The Philippine Star

Banks maintain loan credit standards

- By MARY GRACE PADIN

Most Philippine banks maintained their credit standards for loans to enterprise­s and households during the last quarter of 2016, a survey conducted by the Bangko Sentral ng Pilipinas (BSP) showed.

The BSP’s Senior Bank Loan Officers’ Survey (SLOS) during the period showed this is the 31st consecutiv­e quarter that majority of local banks reported unchanged credit standards since the second quarter of 2009.

The BSP came up with this result through the modal approach, which looks at the option with the highest share of responses.

On the other hand, using the diffusion index (DI) approach showed a net tightening of credit standards for loans to enterprise­s and households.

This means that the proportion of banks that have tightened their credit standards exceeds those who eased theirs.

Results of the SLOS showed that the bulk, or 90 percent, of the respondent­s said credit standards imposed on firms remained unchanged, which translated to a steady credit standard based on the modal approach.

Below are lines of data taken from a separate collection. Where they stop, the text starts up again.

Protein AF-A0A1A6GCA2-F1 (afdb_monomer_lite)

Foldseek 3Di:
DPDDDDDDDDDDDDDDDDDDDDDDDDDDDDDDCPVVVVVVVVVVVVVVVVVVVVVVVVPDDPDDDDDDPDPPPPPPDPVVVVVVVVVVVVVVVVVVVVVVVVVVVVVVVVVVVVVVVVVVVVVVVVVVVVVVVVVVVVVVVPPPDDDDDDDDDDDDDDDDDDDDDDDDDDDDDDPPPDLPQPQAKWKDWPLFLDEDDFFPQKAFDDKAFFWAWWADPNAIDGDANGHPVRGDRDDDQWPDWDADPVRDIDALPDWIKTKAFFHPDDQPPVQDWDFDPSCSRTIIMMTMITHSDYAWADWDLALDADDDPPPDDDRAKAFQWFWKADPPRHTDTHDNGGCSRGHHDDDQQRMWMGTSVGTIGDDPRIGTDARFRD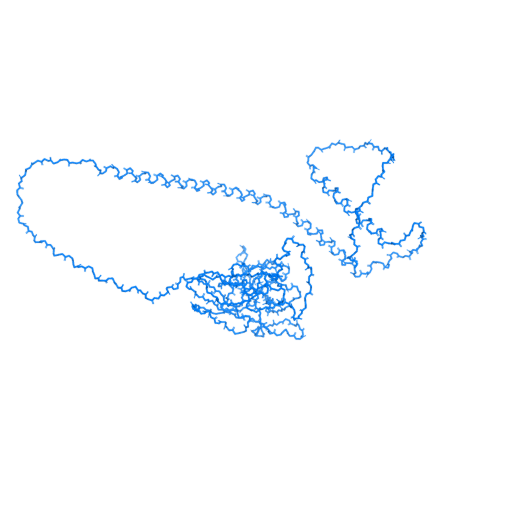DPVQPPHDDDDDDDDPPCVSRTTIMD

pLDDT: mean 73.6, std 26.87, range [24.11, 98.88]

Secondary structure (DSSP, 8-state):
--S---------------------S--------HHHHHHHHHHHHHHHHHHHHHHHTT---S--------TTSSS--HHHHHHHHHHHHHHHHHHHHHHHHHHHHHHHHHHHHHHHHHHHHHHHHHHHHHHHHHHHHHHHTTSSS---------PPP-PPPPPPPPPPPPPPPPPP-S-----EEEEEE-SSSSPPPPPTT-EEEEEEEEEEEEEETTEEEE--TTSGGGEESS--S----EE-TTS-EESS-SS-EEEEEB-SPPPPTT-PPEEGGGGGGGBPEEEEEEESS-------SSSSPPPPPTT-------EEEEEEE-GGG-EEE--TTSGGGEESS--SS-EEEEETTSEEE--TT-EEEEPBP--GGGTTSPPPP----TTTGGGGB-B-

InterPro domains:
  IPR001442 Collagen IV, non-collagenous [PF01413] (184-290)
  IPR001442 Collagen IV, non-collagenous [PF01413] (295-400)
  IPR001442 Collagen IV, non-collagenous [PS51403] (183-400)
  IPR001442 Collagen IV, non-collagenous [SM00111] (183-292)
  IPR001442 Collagen IV, non-collagenous [SM00111] (293-400)
  IPR016187 C-type lectin fold [SSF56436] (182-291)
  IPR016187 C-type lectin fold [SSF56436] (294-400)
  IPR019326 Protein NDNF [PTHR14619] (202-363)
  IPR036954 Collagen IV, non-collagenous domain superfamily [G3DSA:2.170.240.10] (179-400)

Sequence (400 aa):
VIQDCQVTKEGKEREAHLGHLDHQGLLDLTEPLGVLGVLATQVSKETRELRDCLASLAGRGPGEMLDLKDPQALVGSQDHQVYLGQLSLAQKETEVFLAQEELQGPVDQEVNQARMENQDLQGQLVKRATKALKASKEYYDLDHDGWLFSDRVLRPPGLDGLPGLKGKPGDRGTPASGTRMQGFVFTRHSQTTATPSCPEGTQPLYSGFSLLFVQGNERAHGQDLGTLGSCLQRFTTMPFLFCNINNVCNFASRNDYSYWLSTPALMPMDMAPITGRALEPYISRCTVCEGPAMAIAVHSQTTAIPPCPHGWVSLWRGFSFIMFTSAGSEGAGQALASPGSCLEEFRASPFIECHGRGTCNYYSNSYSFWLASLNPERMFRKPIPSTVKAGDLEKIISRC

Structure (mmCIF, N/CA/C/O backbone):
data_AF-A0A1A6GCA2-F1
#
_entry.id   AF-A0A1A6GCA2-F1
#
loop_
_atom_site.group_PDB
_atom_site.id
_atom_site.type_symbol
_atom_site.label_atom_id
_atom_site.label_alt_id
_atom_site.label_comp_id
_atom_site.label_asym_id
_atom_site.label_entity_id
_atom_site.label_seq_id
_atom_site.pdbx_PDB_ins_code
_atom_site.Cartn_x
_atom_site.Cartn_y
_atom_site.Cartn_z
_atom_site.occupancy
_atom_site.B_iso_or_equiv
_atom_site.auth_seq_id
_atom_site.auth_comp_id
_atom_site.auth_asym_id
_atom_site.auth_atom_id
_atom_site.pdbx_PDB_model_num
ATOM 1 N N . VAL A 1 1 ? 21.279 -32.043 8.453 1.00 36.34 1 VAL A N 1
ATOM 2 C CA . VAL A 1 1 ? 22.362 -32.316 9.430 1.00 36.34 1 VAL A CA 1
ATOM 3 C C . VAL A 1 1 ? 22.584 -31.099 10.337 1.00 36.34 1 VAL A C 1
ATOM 5 O O . VAL A 1 1 ? 23.700 -30.660 10.533 1.00 36.34 1 VAL A O 1
ATOM 8 N N . ILE A 1 2 ? 21.507 -30.545 10.908 1.00 28.62 2 ILE A N 1
ATOM 9 C CA . ILE A 1 2 ? 21.555 -29.603 12.041 1.00 28.62 2 ILE A CA 1
ATOM 10 C C . ILE A 1 2 ? 20.299 -29.895 12.870 1.00 28.62 2 ILE A C 1
ATOM 12 O O . ILE A 1 2 ? 19.329 -29.144 12.842 1.00 28.62 2 ILE A O 1
ATOM 16 N N . GLN A 1 3 ? 20.253 -31.075 13.494 1.00 30.20 3 GLN A N 1
ATOM 17 C CA . GLN A 1 3 ? 19.222 -31.371 14.493 1.00 30.20 3 GLN A CA 1
ATOM 18 C C . GLN A 1 3 ? 19.635 -32.384 15.570 1.00 30.20 3 GLN A C 1
ATOM 20 O O . GLN A 1 3 ? 18.767 -32.856 16.284 1.00 30.20 3 GLN A O 1
ATOM 25 N N . ASP A 1 4 ? 20.928 -32.650 15.770 1.00 32.31 4 ASP A N 1
ATOM 26 C CA . ASP A 1 4 ? 21.390 -33.468 16.901 1.00 32.31 4 ASP A CA 1
ATOM 27 C C . ASP A 1 4 ? 22.633 -32.842 17.534 1.00 32.31 4 ASP A C 1
ATOM 29 O O . ASP A 1 4 ? 23.751 -33.240 17.244 1.00 32.31 4 ASP A O 1
ATOM 33 N N . CYS A 1 5 ? 22.436 -31.830 18.380 1.00 25.48 5 CYS A N 1
ATOM 34 C CA . CYS A 1 5 ? 23.408 -31.417 19.399 1.00 25.48 5 CYS A CA 1
ATOM 35 C C . CYS A 1 5 ? 22.677 -30.634 20.501 1.00 25.48 5 CYS A C 1
ATOM 37 O O . CYS A 1 5 ? 22.724 -29.407 20.545 1.00 25.48 5 CYS A O 1
ATOM 39 N N . GLN A 1 6 ? 21.996 -31.334 21.409 1.00 31.30 6 GLN A N 1
ATOM 40 C CA . GLN A 1 6 ? 21.817 -30.847 22.778 1.00 31.30 6 GLN A CA 1
ATOM 41 C C . GLN A 1 6 ? 21.867 -32.012 23.773 1.00 31.30 6 GLN A C 1
ATOM 43 O O . GLN A 1 6 ? 21.309 -33.074 23.514 1.00 31.30 6 GLN A O 1
ATOM 48 N N . VAL A 1 7 ? 22.441 -31.701 24.946 1.00 26.94 7 VAL A N 1
ATOM 49 C CA . VAL A 1 7 ? 22.532 -32.477 26.203 1.00 26.94 7 VAL A CA 1
ATOM 50 C C . VAL A 1 7 ? 23.747 -33.426 26.226 1.00 26.94 7 VAL A C 1
ATOM 52 O O . VAL A 1 7 ? 23.840 -34.331 25.417 1.00 26.94 7 VAL A O 1
ATOM 55 N N . THR A 1 8 ? 24.772 -33.211 27.062 1.00 26.08 8 THR A N 1
ATOM 56 C CA . THR A 1 8 ? 24.730 -33.358 28.532 1.00 26.08 8 THR A CA 1
ATOM 57 C C . THR A 1 8 ? 25.720 -32.457 29.289 1.00 26.08 8 THR A C 1
ATOM 59 O O . THR A 1 8 ? 26.920 -32.453 29.026 1.00 26.08 8 THR A O 1
ATOM 62 N N . LYS A 1 9 ? 25.209 -31.777 30.323 1.00 29.20 9 LYS A N 1
ATOM 63 C CA . LYS A 1 9 ? 25.951 -31.367 31.525 1.00 29.20 9 LYS A CA 1
ATOM 64 C C . LYS A 1 9 ? 25.937 -32.564 32.487 1.00 29.20 9 LYS A C 1
ATOM 66 O O . LYS A 1 9 ? 24.839 -32.997 32.806 1.00 29.20 9 LYS A O 1
ATOM 71 N N . GLU A 1 10 ? 27.104 -33.054 32.912 1.00 28.45 10 GLU A N 1
ATOM 72 C CA . GLU A 1 10 ? 27.444 -33.587 34.256 1.00 28.45 10 GLU A CA 1
ATOM 73 C C . GLU A 1 10 ? 28.686 -34.499 34.192 1.00 28.45 10 GLU A C 1
ATOM 75 O O . GLU A 1 10 ? 28.727 -35.446 33.415 1.00 28.45 10 GLU A O 1
ATOM 80 N N . GLY A 1 11 ? 29.698 -34.227 35.029 1.00 24.47 11 GLY A N 1
ATOM 81 C CA . GLY A 1 11 ? 30.873 -35.095 35.179 1.00 24.47 11 GLY A CA 1
ATOM 82 C C . GLY A 1 11 ? 32.085 -34.422 35.834 1.00 24.47 11 GLY A C 1
ATOM 83 O O . GLY A 1 11 ? 32.873 -33.771 35.165 1.00 24.47 11 GLY A O 1
ATOM 84 N N . LYS A 1 12 ? 32.190 -34.587 37.155 1.00 24.91 12 LYS A N 1
ATOM 85 C CA . LYS A 1 12 ? 33.265 -34.218 38.098 1.00 24.91 12 LYS A CA 1
ATOM 86 C C . LYS A 1 12 ? 34.728 -34.476 37.671 1.00 24.91 12 LYS A C 1
ATOM 88 O O . LYS A 1 12 ? 35.019 -35.468 37.021 1.00 24.91 12 LYS A O 1
ATOM 93 N N . GLU A 1 13 ? 35.604 -33.655 38.273 1.00 28.59 13 GLU A N 1
ATOM 94 C CA . GLU A 1 13 ? 36.968 -33.940 38.778 1.00 28.59 13 GLU A CA 1
ATOM 95 C C . GLU A 1 13 ? 38.050 -34.450 37.806 1.00 28.59 13 GLU A C 1
ATOM 97 O O . GLU A 1 13 ? 38.019 -35.595 37.364 1.00 28.59 13 GLU A O 1
ATOM 102 N N . ARG A 1 14 ? 39.118 -33.647 37.638 1.00 26.78 14 ARG A N 1
ATOM 103 C CA . ARG A 1 14 ? 40.507 -34.015 38.002 1.00 26.78 14 ARG A CA 1
ATOM 104 C C . ARG A 1 14 ? 41.486 -32.857 37.758 1.00 26.78 14 ARG A C 1
ATOM 106 O O . ARG A 1 14 ? 41.695 -32.429 36.627 1.00 26.78 14 ARG A O 1
ATOM 113 N N . GLU A 1 15 ? 42.101 -32.390 38.842 1.00 26.31 15 GLU A N 1
ATOM 114 C CA . GLU A 1 15 ? 43.404 -31.719 38.835 1.00 26.31 15 GLU A CA 1
ATOM 115 C C . GLU A 1 15 ? 44.500 -32.691 38.364 1.00 26.31 15 GLU A C 1
ATOM 117 O O . GLU A 1 15 ? 44.437 -33.879 38.685 1.00 26.31 15 GLU A O 1
ATOM 122 N N . ALA A 1 16 ? 45.519 -32.177 37.662 1.00 24.95 16 ALA A N 1
ATOM 123 C CA . ALA A 1 16 ? 46.934 -32.228 38.069 1.00 24.95 16 ALA A CA 1
ATOM 124 C C . ALA A 1 16 ? 47.922 -32.160 36.878 1.00 24.95 16 ALA A C 1
ATOM 126 O O . ALA A 1 16 ? 47.895 -32.986 35.973 1.00 24.95 16 ALA A O 1
ATOM 127 N N . HIS A 1 17 ? 48.878 -31.236 37.035 1.00 26.09 17 HIS A N 1
ATOM 128 C CA . HIS A 1 17 ? 50.304 -31.311 36.678 1.00 26.09 17 HIS A CA 1
ATOM 129 C C . HIS A 1 17 ? 50.872 -30.934 35.286 1.00 26.09 17 HIS A C 1
ATOM 131 O O . HIS A 1 17 ? 50.692 -31.629 34.296 1.00 26.09 17 HIS A O 1
ATOM 137 N N . LEU A 1 18 ? 51.767 -29.924 35.387 1.00 25.62 18 LEU A N 1
ATOM 138 C CA . LEU A 1 18 ? 53.044 -29.648 34.689 1.00 25.62 18 LEU A CA 1
ATOM 139 C C . LEU A 1 18 ? 52.997 -29.248 33.199 1.00 25.62 18 LEU A C 1
ATOM 141 O O . LEU A 1 18 ? 52.356 -29.899 32.395 1.00 25.62 18 LEU A O 1
ATOM 145 N N . GLY A 1 19 ? 53.735 -28.236 32.728 1.00 24.50 19 GLY A N 1
ATOM 146 C CA . GLY A 1 19 ? 54.725 -27.373 33.372 1.00 24.50 19 GLY A CA 1
ATOM 147 C C . GLY A 1 19 ? 55.465 -26.492 32.344 1.00 24.50 19 GLY A C 1
ATOM 148 O O . GLY A 1 19 ? 55.676 -26.920 31.221 1.00 24.50 19 GLY A O 1
ATOM 149 N N . HIS A 1 20 ? 55.833 -25.288 32.799 1.00 26.33 20 HIS A N 1
ATOM 150 C CA . HIS A 1 20 ? 57.040 -24.478 32.529 1.00 26.33 20 HIS A CA 1
ATOM 151 C C . HIS A 1 20 ? 57.533 -24.090 31.110 1.00 26.33 20 HIS A C 1
ATOM 153 O O . HIS A 1 20 ? 57.592 -24.915 30.208 1.00 26.33 20 HIS A O 1
ATOM 159 N N . LEU A 1 21 ? 58.078 -22.853 31.074 1.00 24.11 21 LEU A N 1
ATOM 160 C CA . LEU A 1 21 ? 58.899 -22.136 30.064 1.00 24.11 21 LEU A CA 1
ATOM 161 C C . LEU A 1 21 ? 58.104 -21.312 29.025 1.00 24.11 21 LEU A C 1
ATOM 163 O O . LEU A 1 21 ? 57.214 -21.842 28.377 1.00 24.11 21 LEU A O 1
ATOM 167 N N . ASP A 1 22 ? 58.354 -20.021 28.774 1.00 26.45 22 ASP A N 1
ATOM 168 C CA . ASP A 1 22 ? 59.350 -19.055 29.269 1.00 26.45 22 ASP A CA 1
ATOM 169 C C . ASP A 1 22 ? 58.857 -17.619 28.948 1.00 26.45 22 ASP A C 1
ATOM 171 O O . ASP A 1 22 ? 58.146 -17.407 27.962 1.00 26.45 22 ASP A O 1
ATOM 175 N N . HIS A 1 23 ? 59.219 -16.641 29.779 1.00 29.41 23 HIS A N 1
ATOM 176 C CA . HIS A 1 23 ? 59.013 -15.204 29.556 1.00 29.41 23 HIS A CA 1
ATOM 177 C C . HIS A 1 23 ? 60.267 -14.647 28.869 1.00 29.41 23 HIS A C 1
ATOM 179 O O . HIS A 1 23 ? 61.338 -14.844 29.417 1.00 29.41 23 HIS A O 1
ATOM 185 N N . GLN A 1 24 ? 60.149 -13.911 27.752 1.00 26.11 24 GLN A N 1
ATOM 186 C CA . GLN A 1 24 ? 60.838 -12.621 27.522 1.00 26.11 24 GLN A CA 1
ATOM 187 C C . GLN A 1 24 ? 60.537 -12.084 26.105 1.00 26.11 24 GLN A C 1
ATOM 189 O O . GLN A 1 24 ? 60.918 -12.701 25.113 1.00 26.11 24 GLN A O 1
ATOM 194 N N . GLY A 1 25 ? 59.924 -10.898 25.993 1.00 25.22 25 GLY A N 1
ATOM 195 C CA . GLY A 1 25 ? 59.859 -10.171 24.718 1.00 25.22 25 GLY A CA 1
ATOM 196 C C . GLY A 1 25 ? 58.759 -9.114 24.612 1.00 25.22 25 GLY A C 1
ATOM 197 O O . GLY A 1 25 ? 57.752 -9.358 23.967 1.00 25.22 25 GLY A O 1
ATOM 198 N N . LEU A 1 26 ? 59.028 -7.933 25.181 1.00 24.14 26 LEU A N 1
ATOM 199 C CA . LEU A 1 26 ? 58.326 -6.648 25.009 1.00 24.14 26 LEU A CA 1
ATOM 200 C C . LEU A 1 26 ? 56.995 -6.438 25.757 1.00 24.14 26 LEU A C 1
ATOM 202 O O . LEU A 1 26 ? 55.902 -6.517 25.204 1.00 24.14 26 LEU A O 1
ATOM 206 N N . LEU A 1 27 ? 57.137 -5.998 27.010 1.00 27.52 27 LEU A N 1
ATOM 207 C CA . LEU A 1 27 ? 56.360 -4.866 27.516 1.00 27.52 27 LEU A CA 1
ATOM 208 C C . LEU A 1 27 ? 57.002 -3.580 26.979 1.00 27.52 27 LEU A C 1
ATOM 210 O O . LEU A 1 27 ? 58.184 -3.360 27.223 1.00 27.52 27 LEU A O 1
ATOM 214 N N . ASP A 1 28 ? 56.246 -2.789 26.223 1.00 26.06 28 ASP A N 1
ATOM 215 C CA . ASP A 1 28 ? 56.069 -1.350 26.459 1.00 26.06 28 ASP A CA 1
ATOM 216 C C . ASP A 1 28 ? 55.207 -0.778 25.334 1.00 26.06 28 ASP A C 1
ATOM 218 O O . ASP A 1 28 ? 55.675 -0.594 24.215 1.00 26.06 28 ASP A O 1
ATOM 222 N N . LEU A 1 29 ? 53.926 -0.560 25.637 1.00 25.92 29 LEU A N 1
ATOM 223 C CA . LEU A 1 29 ? 53.135 0.617 25.270 1.00 25.92 29 LEU A CA 1
ATOM 224 C C . LEU A 1 29 ? 51.758 0.468 25.937 1.00 25.92 29 LEU A C 1
ATOM 226 O O . LEU A 1 29 ? 51.043 -0.517 25.775 1.00 25.92 29 LEU A O 1
ATOM 230 N N . THR A 1 30 ? 51.466 1.447 26.778 1.00 28.39 30 THR A N 1
ATOM 231 C CA . THR A 1 30 ? 50.303 1.615 27.650 1.00 28.39 30 THR A CA 1
ATOM 232 C C . THR A 1 30 ? 48.952 1.610 26.916 1.00 28.39 30 THR A C 1
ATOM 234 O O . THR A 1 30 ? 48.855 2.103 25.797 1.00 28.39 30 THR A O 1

Seven percent of the respondent­s said their standards have been tightened, as compared to three percent who eased theirs. This indicated a net tightening based on the DI approach.

Banks who have tightened their standards attributed it to their less favorable economic outlook, deteriorat­ing profitabil­ity and perceived stricter financial system regulation­s.

These banks are now implementi­ng stricter collateral requiremen­ts and loan covenants, and increased use of interest rate floors, increased credit line sizes and longer loan maturities.

Majority of the banks also reported that they have maintained their standards for household loans, while the remaining five percent indicated a more tightened standard for households.

“The tighter credit standards were attributed by respondent banks largely to their reduced risk tolerance and deteriorat­ion in borrowers’ profile,” the BSP said.

Ninety percent of the banks indicated that they have maintained their credit standards for commercial real estate loans during the period, while 94.1 percent said they did not change their standards for housing loans to individual­s.

However, respondent­s who claimed that they have tightened their credit standards for commercial and household real estate loans outnumbere­d those who eased theirs.

Most banks also anticipate steady credit standards for loans extended to enterprise­s and households in the following quarter this 2017, while some banks expect a tightening due to their unfavorabl­e economic outlook and lower tolerance for risk, among others.